-------- Provided data

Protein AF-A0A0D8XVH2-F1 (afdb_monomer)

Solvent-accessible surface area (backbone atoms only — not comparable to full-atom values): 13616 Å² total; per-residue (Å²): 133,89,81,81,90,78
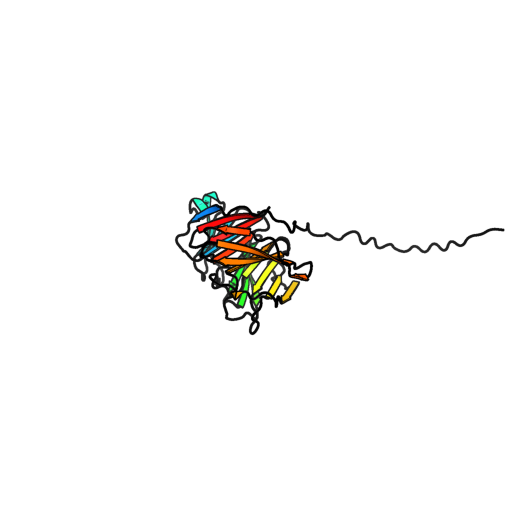,84,85,74,84,72,80,74,76,75,83,69,80,83,70,79,70,84,75,63,68,89,77,62,54,68,51,74,76,40,80,47,32,75,47,95,48,52,42,22,21,40,28,37,50,54,68,29,36,39,31,36,62,42,45,60,44,42,57,35,42,28,15,74,32,62,68,30,38,52,68,69,47,66,76,46,77,45,77,52,99,60,46,34,30,20,17,33,43,31,40,56,90,68,26,42,33,34,20,34,90,37,36,27,43,36,26,37,32,74,86,80,68,49,75,36,77,38,82,57,65,42,24,96,57,56,32,29,40,77,22,67,13,20,34,37,36,39,39,33,78,86,38,33,33,42,36,31,25,36,57,96,50,78,27,34,28,44,33,38,25,43,72,65,74,54,47,78,74,48,75,46,82,41,77,90,39,52,39,69,77,20,29,46,54,43,42,53,69,59,29,37,27,43,27,33,68,47,98,50,24,32,40,39,26,37,43,32,32,70,83,76,72,38,83,45,86,42,75,77,46,76,43,74,82,44,69,56,46,21,21,57,35,42,20,60,77,60,35,34,34,26,30,18,32,62,19,36,31,28,41,25,49,55,87

Sequence (260 aa):
MKGANSSVNTLLRVDISSKTFALRCSIEVMLSDPKPIGIRPNTIGAAMRDGPVYYLTEFNLGYSIIMFPSIRSLNHSEPKSLITLPYPFHGTDNTVYNGTIYYSYSGNTVIAFDMNTGDTKEMQLNASTTPLFNNSNSFVDVQADEHGIWVLYRRQAEEFLTARRVQPFSLKVLSTWSLSAIQPNLFCNALIRCGLLYMVKCDDKKVILSAAYDFYAHKYINGKKTEWEGINDLSNVQYDPRSKIITIFDSGVVYMVSAA

pLDDT: mean 90.04, std 17.71, range [28.58, 98.81]

Structure (mmCIF, N/CA/C/O backbone):
data_AF-A0A0D8XVH2-F1
#
_entry.id   AF-A0A0D8XVH2-F1
#
loop_
_atom_site.group_PDB
_atom_site.id
_atom_site.type_symbol
_atom_site.label_atom_id
_atom_site.label_alt_id
_atom_site.label_comp_id
_atom_site.label_asym_id
_atom_site.label_entity_id
_atom_site.label_seq_id
_atom_site.pdbx_PDB_ins_code
_atom_site.Cartn_x
_atom_site.Cartn_y
_atom_site.Cartn_z
_atom_site.occupancy
_atom_site.B_iso_or_equiv
_atom_site.auth_seq_id
_atom_site.auth_comp_id
_atom_site.auth_asym_id
_atom_site.auth_atom_id
_atom_site.pdbx_PDB_model_num
ATOM 1 N N . MET A 1 1 ? -33.310 -67.688 28.820 1.00 33.81 1 MET A N 1
ATOM 2 C CA . MET A 1 1 ? -32.047 -67.772 28.056 1.00 33.81 1 MET A CA 1
ATOM 3 C C . MET A 1 1 ? -32.181 -66.878 26.837 1.00 33.81 1 MET A C 1
ATOM 5 O O . MET A 1 1 ? -33.190 -67.029 26.175 1.00 33.81 1 MET A O 1
ATOM 9 N N . LYS A 1 2 ? -31.185 -66.001 26.608 1.00 33.91 2 LYS A N 1
ATOM 10 C CA . LYS A 1 2 ? -30.703 -65.430 25.324 1.00 33.91 2 LYS A CA 1
ATOM 11 C C . LYS A 1 2 ? -31.760 -64.871 24.338 1.00 33.91 2 LYS A C 1
ATOM 13 O O . LYS A 1 2 ? -32.648 -65.588 23.928 1.00 33.91 2 LYS A O 1
ATOM 18 N N . GLY A 1 3 ? -31.685 -63.651 23.817 1.00 31.09 3 GLY A N 1
ATOM 19 C CA . GLY A 1 3 ? -30.642 -62.634 23.838 1.00 31.09 3 GLY A CA 1
ATOM 20 C C . GLY A 1 3 ? -30.875 -61.620 22.702 1.00 31.09 3 GLY A C 1
ATOM 21 O O . GLY A 1 3 ? -31.466 -61.963 21.688 1.00 31.09 3 GLY A O 1
ATOM 22 N N . ALA A 1 4 ? -30.371 -60.403 22.922 1.00 34.75 4 ALA A N 1
ATOM 23 C CA . ALA A 1 4 ? -29.875 -59.413 21.957 1.00 34.75 4 ALA A CA 1
ATOM 24 C C . ALA A 1 4 ? -30.785 -58.850 20.836 1.00 34.75 4 ALA A C 1
ATOM 26 O O . ALA A 1 4 ? -30.973 -59.435 19.776 1.00 34.75 4 ALA A O 1
ATOM 27 N N . ASN A 1 5 ? -31.165 -57.586 21.056 1.00 36.50 5 ASN A N 1
ATOM 28 C CA . ASN A 1 5 ? -31.273 -56.511 20.063 1.00 36.50 5 ASN A CA 1
ATOM 29 C C . ASN A 1 5 ? -30.069 -56.453 19.100 1.00 36.50 5 ASN A C 1
ATOM 31 O O . ASN A 1 5 ? -28.929 -56.422 19.565 1.00 36.50 5 ASN A O 1
ATOM 35 N N . SER A 1 6 ? -30.324 -56.226 17.807 1.00 35.50 6 SER A N 1
ATOM 36 C CA . SER A 1 6 ? -29.477 -55.365 16.960 1.00 35.50 6 SER A CA 1
ATOM 37 C C . SER A 1 6 ? -30.234 -54.861 15.722 1.00 35.50 6 SER A C 1
ATOM 39 O O . SER A 1 6 ? -30.127 -55.375 14.613 1.00 35.50 6 SER A O 1
ATOM 41 N N . SER A 1 7 ? -30.996 -53.783 15.900 1.00 37.72 7 SER A N 1
ATOM 42 C CA . SER A 1 7 ? -31.386 -52.897 14.803 1.00 37.72 7 SER A CA 1
ATOM 43 C C . SER A 1 7 ? -30.136 -52.179 14.283 1.00 37.72 7 SER A C 1
ATOM 45 O O . SER A 1 7 ? -29.574 -51.323 14.972 1.00 37.72 7 SER A O 1
ATOM 47 N N . VAL A 1 8 ? -29.681 -52.547 13.085 1.00 36.44 8 VAL A N 1
ATOM 48 C CA . VAL A 1 8 ? -28.595 -51.866 12.371 1.00 36.44 8 VAL A CA 1
ATOM 49 C C . VAL A 1 8 ? -29.118 -50.509 11.909 1.00 36.44 8 VAL A C 1
ATOM 51 O O . VAL A 1 8 ? -29.822 -50.396 10.911 1.00 36.44 8 VAL A O 1
ATOM 54 N N . ASN A 1 9 ? -28.810 -49.478 12.691 1.00 34.16 9 ASN A N 1
ATOM 55 C CA . ASN A 1 9 ? -29.062 -48.089 12.349 1.00 34.16 9 ASN A CA 1
ATOM 56 C C . ASN A 1 9 ? -27.804 -47.571 11.640 1.00 34.16 9 ASN A C 1
ATOM 58 O O . ASN A 1 9 ? -26.819 -47.214 12.289 1.00 34.16 9 ASN A O 1
ATOM 62 N N . THR A 1 10 ? -27.793 -47.602 10.307 1.00 35.59 10 THR A N 1
ATOM 63 C CA . THR A 1 10 ? -26.682 -47.064 9.513 1.00 35.59 10 THR A CA 1
ATOM 64 C C . THR A 1 10 ? -26.774 -45.541 9.521 1.00 35.59 10 THR A C 1
ATOM 66 O O . THR A 1 10 ? -27.298 -44.915 8.604 1.00 35.59 10 THR A O 1
ATOM 69 N N . LEU A 1 11 ? -26.279 -44.938 10.603 1.00 36.41 11 LEU A N 1
ATOM 70 C CA . LEU A 1 11 ? -25.945 -43.522 10.657 1.00 36.41 11 LEU A CA 1
ATOM 71 C C . LEU A 1 11 ? -24.881 -43.256 9.588 1.00 36.41 11 LEU A C 1
ATOM 73 O O . LEU A 1 11 ? -23.729 -43.669 9.732 1.00 36.41 11 LEU A O 1
ATOM 77 N N . LEU A 1 12 ? -25.272 -42.555 8.524 1.00 32.50 12 LEU A N 1
ATOM 78 C CA . LEU A 1 12 ? -24.351 -41.826 7.659 1.00 32.50 12 LEU A CA 1
ATOM 79 C C . LEU A 1 12 ? -23.576 -40.843 8.544 1.00 32.50 12 LEU A C 1
ATOM 81 O O . LEU A 1 12 ? -24.034 -39.738 8.833 1.00 32.50 12 LEU A O 1
ATOM 85 N N . ARG A 1 13 ? -22.402 -41.271 9.016 1.00 31.92 13 ARG A N 1
ATOM 86 C CA . ARG A 1 13 ? -21.381 -40.368 9.531 1.00 31.92 13 ARG A CA 1
ATOM 87 C C . ARG A 1 13 ? -20.936 -39.514 8.35
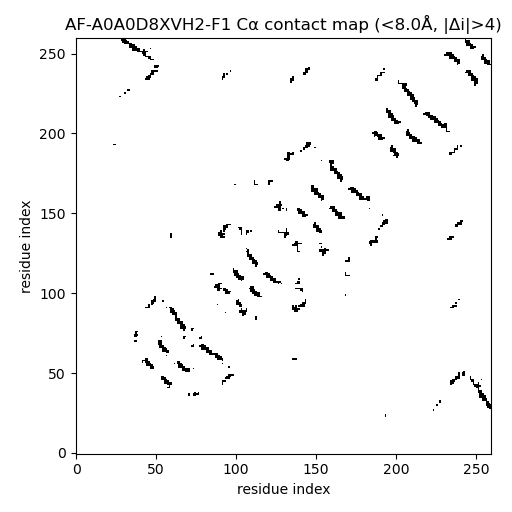5 1.00 31.92 13 ARG A C 1
ATOM 89 O O . ARG A 1 13 ? -20.167 -39.955 7.508 1.00 31.92 13 ARG A O 1
ATOM 96 N N . VAL A 1 14 ? -21.456 -38.295 8.293 1.00 31.58 14 VAL A N 1
ATOM 97 C CA . VAL A 1 14 ? -20.787 -37.223 7.567 1.00 31.58 14 VAL A CA 1
ATOM 98 C C . VAL A 1 14 ? -19.506 -36.957 8.348 1.00 31.58 14 VAL A C 1
ATOM 100 O O . VAL A 1 14 ? -19.521 -36.251 9.354 1.00 31.58 14 VAL A O 1
ATOM 103 N N . ASP A 1 15 ? -18.412 -37.589 7.927 1.00 28.58 15 ASP A N 1
ATOM 104 C CA . ASP A 1 15 ? -17.080 -37.173 8.338 1.00 28.58 15 ASP A CA 1
ATOM 105 C C . ASP A 1 15 ? -16.909 -35.726 7.881 1.00 28.58 15 ASP A C 1
ATOM 107 O O . ASP A 1 15 ? -16.732 -35.430 6.696 1.00 28.58 15 ASP A O 1
ATOM 111 N N . ILE A 1 16 ? -16.976 -34.800 8.837 1.00 37.75 16 ILE A N 1
ATOM 112 C CA . ILE A 1 16 ? -16.500 -33.431 8.662 1.00 37.75 16 ILE A CA 1
ATOM 113 C C . ILE A 1 16 ? -14.969 -33.514 8.663 1.00 37.75 16 ILE A C 1
ATOM 115 O O . ILE A 1 16 ? -14.284 -33.132 9.608 1.00 37.75 16 ILE A O 1
ATOM 119 N N . SER A 1 17 ? -14.430 -34.083 7.588 1.00 32.88 17 SER A N 1
ATOM 120 C CA . SER A 1 17 ? -13.036 -33.954 7.208 1.00 32.88 17 SER A CA 1
ATOM 121 C C . SER A 1 17 ? -12.786 -32.476 6.909 1.00 32.88 17 SER A C 1
ATOM 123 O O . SER A 1 17 ? -13.303 -31.922 5.938 1.00 32.88 17 SER A O 1
ATOM 125 N N . SER A 1 18 ? -12.075 -31.834 7.837 1.00 37.69 18 SER A N 1
ATOM 126 C CA . SER A 1 18 ? -11.263 -30.624 7.681 1.00 37.69 18 SER A CA 1
ATOM 127 C C . SER A 1 18 ? -11.239 -30.044 6.258 1.00 37.69 18 SER A C 1
ATOM 129 O O . SER A 1 18 ? -10.324 -30.308 5.475 1.00 37.69 18 SER A O 1
ATOM 131 N N . LYS A 1 19 ? -12.220 -29.199 5.927 1.00 36.28 19 LYS A N 1
ATOM 132 C CA . LYS A 1 19 ? -12.123 -28.312 4.765 1.00 36.28 19 LYS A CA 1
ATOM 133 C C . LYS A 1 19 ? -11.122 -27.211 5.107 1.00 36.28 19 LYS A C 1
ATOM 135 O O . LYS A 1 19 ? -11.470 -26.221 5.736 1.00 36.28 19 LYS A O 1
ATOM 140 N N . THR A 1 20 ? -9.868 -27.483 4.756 1.00 38.19 20 THR A N 1
ATOM 141 C CA . THR A 1 20 ? -8.828 -26.516 4.385 1.00 38.19 20 THR A CA 1
ATOM 142 C C . THR A 1 20 ? -8.781 -25.262 5.260 1.00 38.19 20 THR A C 1
ATOM 144 O O . THR A 1 20 ? -9.220 -24.182 4.870 1.00 38.19 20 THR A O 1
ATOM 147 N N . PHE A 1 21 ? -8.157 -25.380 6.434 1.00 39.91 21 PHE A N 1
ATOM 148 C CA . PHE A 1 21 ? -7.451 -24.225 6.979 1.00 39.91 21 PHE A CA 1
ATOM 149 C C . PHE A 1 21 ? -6.403 -23.844 5.929 1.00 39.91 21 PHE A C 1
ATOM 151 O O . PHE A 1 21 ? -5.447 -24.591 5.717 1.00 39.91 21 PHE A O 1
ATOM 158 N N . ALA A 1 22 ? -6.600 -22.719 5.236 1.00 46.06 22 ALA A N 1
ATOM 159 C CA . ALA A 1 22 ? -5.488 -22.024 4.599 1.00 46.06 22 ALA A CA 1
ATOM 160 C C . ALA A 1 22 ? -4.351 -21.984 5.628 1.00 46.06 22 ALA A C 1
ATOM 162 O O . ALA A 1 22 ? -4.632 -21.710 6.799 1.00 46.06 22 ALA A O 1
ATOM 163 N N . LEU A 1 23 ? -3.128 -22.363 5.234 1.00 49.25 23 LEU A N 1
ATOM 164 C CA . LEU A 1 23 ? -1.967 -22.365 6.127 1.00 49.25 23 LEU A CA 1
ATOM 165 C C . LEU A 1 23 ? -1.968 -21.043 6.904 1.00 49.25 23 LEU A C 1
ATOM 167 O O . LEU A 1 23 ? -1.702 -19.988 6.329 1.00 49.25 23 LEU A O 1
ATOM 171 N N . ARG A 1 24 ? -2.326 -21.086 8.192 1.00 56.81 24 ARG A N 1
ATOM 172 C CA . ARG A 1 24 ? -2.260 -19.899 9.036 1.00 56.81 24 ARG A CA 1
ATOM 173 C C . ARG A 1 24 ? -0.785 -19.563 9.145 1.00 56.81 24 ARG A C 1
ATOM 175 O O . ARG A 1 24 ? -0.014 -20.376 9.653 1.00 56.81 24 ARG A O 1
ATOM 182 N N . CYS A 1 25 ? -0.385 -18.402 8.641 1.00 67.25 25 CYS A N 1
ATOM 183 C CA . CYS A 1 25 ? 0.941 -17.900 8.952 1.00 67.25 25 CYS A CA 1
ATOM 184 C C . CYS A 1 25 ? 1.059 -17.742 10.467 1.00 67.25 25 CYS A C 1
ATOM 186 O O . CYS A 1 25 ? 0.071 -17.456 11.149 1.00 67.25 25 CYS A O 1
ATOM 188 N N . SER A 1 26 ? 2.272 -17.910 10.985 1.00 67.50 26 SER A N 1
ATOM 189 C CA . SER A 1 26 ? 2.552 -17.588 12.379 1.00 67.50 26 SER A CA 1
ATOM 190 C C . SER A 1 26 ? 2.175 -16.129 12.667 1.00 67.50 26 SER A C 1
ATOM 192 O O . SER A 1 26 ? 2.455 -15.237 11.861 1.00 67.50 26 SER A O 1
ATOM 194 N N . ILE A 1 27 ? 1.532 -15.906 13.819 1.00 64.81 27 ILE A N 1
ATOM 195 C CA . ILE A 1 27 ? 1.267 -14.565 14.369 1.00 64.81 27 ILE A CA 1
ATOM 196 C C . ILE A 1 27 ? 2.598 -13.879 14.708 1.00 64.81 27 ILE A C 1
ATOM 198 O O . ILE A 1 27 ? 2.733 -12.661 14.585 1.00 64.81 27 ILE A O 1
ATOM 202 N N . GLU A 1 28 ? 3.597 -14.669 15.104 1.00 70.88 28 GLU A N 1
ATOM 203 C CA . GLU A 1 28 ? 4.971 -14.208 15.243 1.00 70.88 28 GLU A CA 1
ATOM 204 C C . GLU A 1 28 ? 5.633 -14.186 13.869 1.00 70.88 28 GLU A C 1
ATOM 206 O O . GLU A 1 28 ? 5.817 -15.230 13.242 1.00 70.88 28 GLU A O 1
ATOM 211 N N . VAL A 1 29 ? 5.976 -12.984 13.415 1.00 78.50 29 VAL A N 1
ATOM 212 C CA . VAL A 1 29 ? 6.723 -12.740 12.184 1.00 78.50 29 VAL A CA 1
ATOM 213 C C . VAL A 1 29 ? 8.057 -12.096 12.542 1.00 78.50 29 VAL A C 1
ATOM 215 O O . VAL A 1 29 ? 8.110 -11.162 13.350 1.00 78.50 29 VAL A O 1
ATOM 218 N N . MET A 1 30 ? 9.139 -12.603 11.958 1.00 83.81 30 MET A N 1
ATOM 219 C CA . MET A 1 30 ? 10.455 -11.986 12.058 1.00 83.81 30 MET A CA 1
ATOM 220 C C . MET A 1 30 ? 10.587 -11.007 10.894 1.00 83.81 30 MET A C 1
ATOM 222 O O . MET A 1 30 ? 10.742 -11.395 9.736 1.00 83.81 30 MET A O 1
ATOM 226 N N . LEU A 1 31 ? 10.490 -9.717 11.210 1.00 92.88 31 LEU A N 1
ATOM 227 C CA . LEU A 1 31 ? 10.713 -8.649 10.244 1.00 92.88 31 LEU A CA 1
ATOM 228 C C . LEU A 1 31 ? 12.185 -8.255 10.263 1.00 92.88 31 LEU A C 1
ATOM 230 O O . LEU A 1 31 ? 12.729 -7.974 11.330 1.00 92.88 31 LEU A O 1
ATOM 234 N N . SER A 1 32 ? 12.826 -8.245 9.095 1.00 94.81 32 SER A N 1
ATOM 235 C CA . SER A 1 32 ? 14.196 -7.738 8.977 1.00 94.81 32 SER A CA 1
ATOM 236 C C . SER A 1 32 ? 14.250 -6.214 9.106 1.00 94.81 32 SER A C 1
ATOM 238 O O . SER A 1 32 ? 13.230 -5.532 8.990 1.00 94.81 32 SER A O 1
ATOM 240 N N . ASP A 1 33 ? 15.458 -5.670 9.228 1.00 96.06 33 ASP A N 1
ATOM 241 C CA . ASP A 1 33 ? 15.667 -4.235 9.043 1.00 96.06 33 ASP A CA 1
ATOM 242 C C . ASP A 1 33 ? 15.388 -3.823 7.583 1.00 96.06 33 ASP A C 1
ATOM 244 O O . ASP A 1 33 ? 15.614 -4.634 6.665 1.00 96.06 33 ASP A O 1
ATOM 248 N N . PRO A 1 34 ? 14.911 -2.586 7.339 1.00 96.94 34 PRO A N 1
ATOM 249 C CA . PRO A 1 34 ? 14.711 -2.056 5.999 1.00 96.94 34 PRO A CA 1
ATOM 250 C C . PRO A 1 34 ? 16.036 -1.901 5.265 1.00 96.94 34 PRO A C 1
ATOM 252 O O . PRO A 1 34 ? 16.987 -1.301 5.763 1.00 96.94 34 PRO A O 1
ATOM 255 N N . LYS A 1 35 ? 16.092 -2.415 4.037 1.00 96.94 35 LYS A N 1
ATOM 256 C CA . LYS A 1 35 ? 17.249 -2.266 3.151 1.00 96.94 35 LYS A CA 1
ATOM 257 C C . LYS A 1 35 ? 16.878 -1.364 1.982 1.00 96.94 35 LYS A C 1
ATOM 259 O O . LYS A 1 35 ? 15.908 -1.698 1.303 1.00 96.94 35 LYS A O 1
ATOM 264 N N . PRO A 1 36 ? 17.611 -0.270 1.716 1.00 97.31 36 PRO A N 1
ATOM 265 C CA . PRO A 1 36 ? 17.357 0.554 0.542 1.00 97.31 36 PRO A CA 1
ATOM 266 C C . PRO A 1 36 ? 17.696 -0.236 -0.727 1.00 97.31 36 PRO A C 1
ATOM 268 O O . PRO A 1 36 ? 18.721 -0.916 -0.797 1.00 97.31 36 PRO A O 1
ATOM 271 N N . ILE A 1 37 ? 16.820 -0.163 -1.727 1.00 97.19 37 ILE A N 1
ATOM 272 C CA . ILE A 1 37 ? 16.925 -0.923 -2.983 1.00 97.19 37 ILE A CA 1
ATOM 273 C C . ILE A 1 37 ? 16.771 -0.069 -4.241 1.00 97.19 37 ILE A C 1
ATOM 275 O O . ILE A 1 37 ? 16.906 -0.582 -5.351 1.00 97.19 37 ILE A O 1
ATOM 279 N N . GLY A 1 38 ? 16.470 1.215 -4.082 1.00 96.44 38 GLY A N 1
ATOM 280 C CA . GLY A 1 38 ? 16.334 2.151 -5.184 1.00 96.44 38 GLY A CA 1
ATOM 281 C C . GLY A 1 38 ? 16.090 3.564 -4.680 1.00 96.44 38 GLY A C 1
ATOM 282 O O . GLY A 1 38 ? 15.607 3.761 -3.565 1.00 96.44 38 GLY A O 1
ATOM 283 N N . ILE A 1 39 ? 16.429 4.536 -5.520 1.00 96.56 39 ILE A N 1
ATOM 284 C CA . ILE A 1 39 ? 16.198 5.958 -5.275 1.00 96.56 39 ILE A CA 1
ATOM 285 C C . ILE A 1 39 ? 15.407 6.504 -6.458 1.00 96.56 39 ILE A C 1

----------------

● **Work item**
Going back to the entries above, set down exactly the lines that begin at the one with "ATOM 123 O O" and end at the one with "ATOM 133 C C", both included, and nothing else.

● **Exercise output**
ATOM 123 O O . SER A 1 17 ? -13.303 -31.922 5.938 1.00 32.88 17 SER A O 1
ATOM 125 N N . SER A 1 18 ? -12.075 -31.834 7.837 1.00 37.69 18 SER A N 1
ATOM 126 C CA . SER A 1 18 ? -11.263 -30.624 7.681 1.00 37.69 18 SER A CA 1
ATOM 127 C C . SER A 1 18 ? -11.239 -30.044 6.258 1.00 37.69 18 SER A C 1
ATOM 129 O O . SER A 1 18 ? -10.324 -30.308 5.475 1.00 37.69 18 SER A O 1
ATOM 131 N N . LYS A 1 19 ? -12.220 -29.199 5.927 1.00 36.28 19 LYS A N 1
ATOM 132 C CA . LYS A 1 19 ? -12.123 -28.312 4.765 1.00 36.28 19 LYS A CA 1
ATOM 133 C C . LYS A 1 19 ? -11.122 -27.211 5.107 1.00 36.28 19 LYS A C 1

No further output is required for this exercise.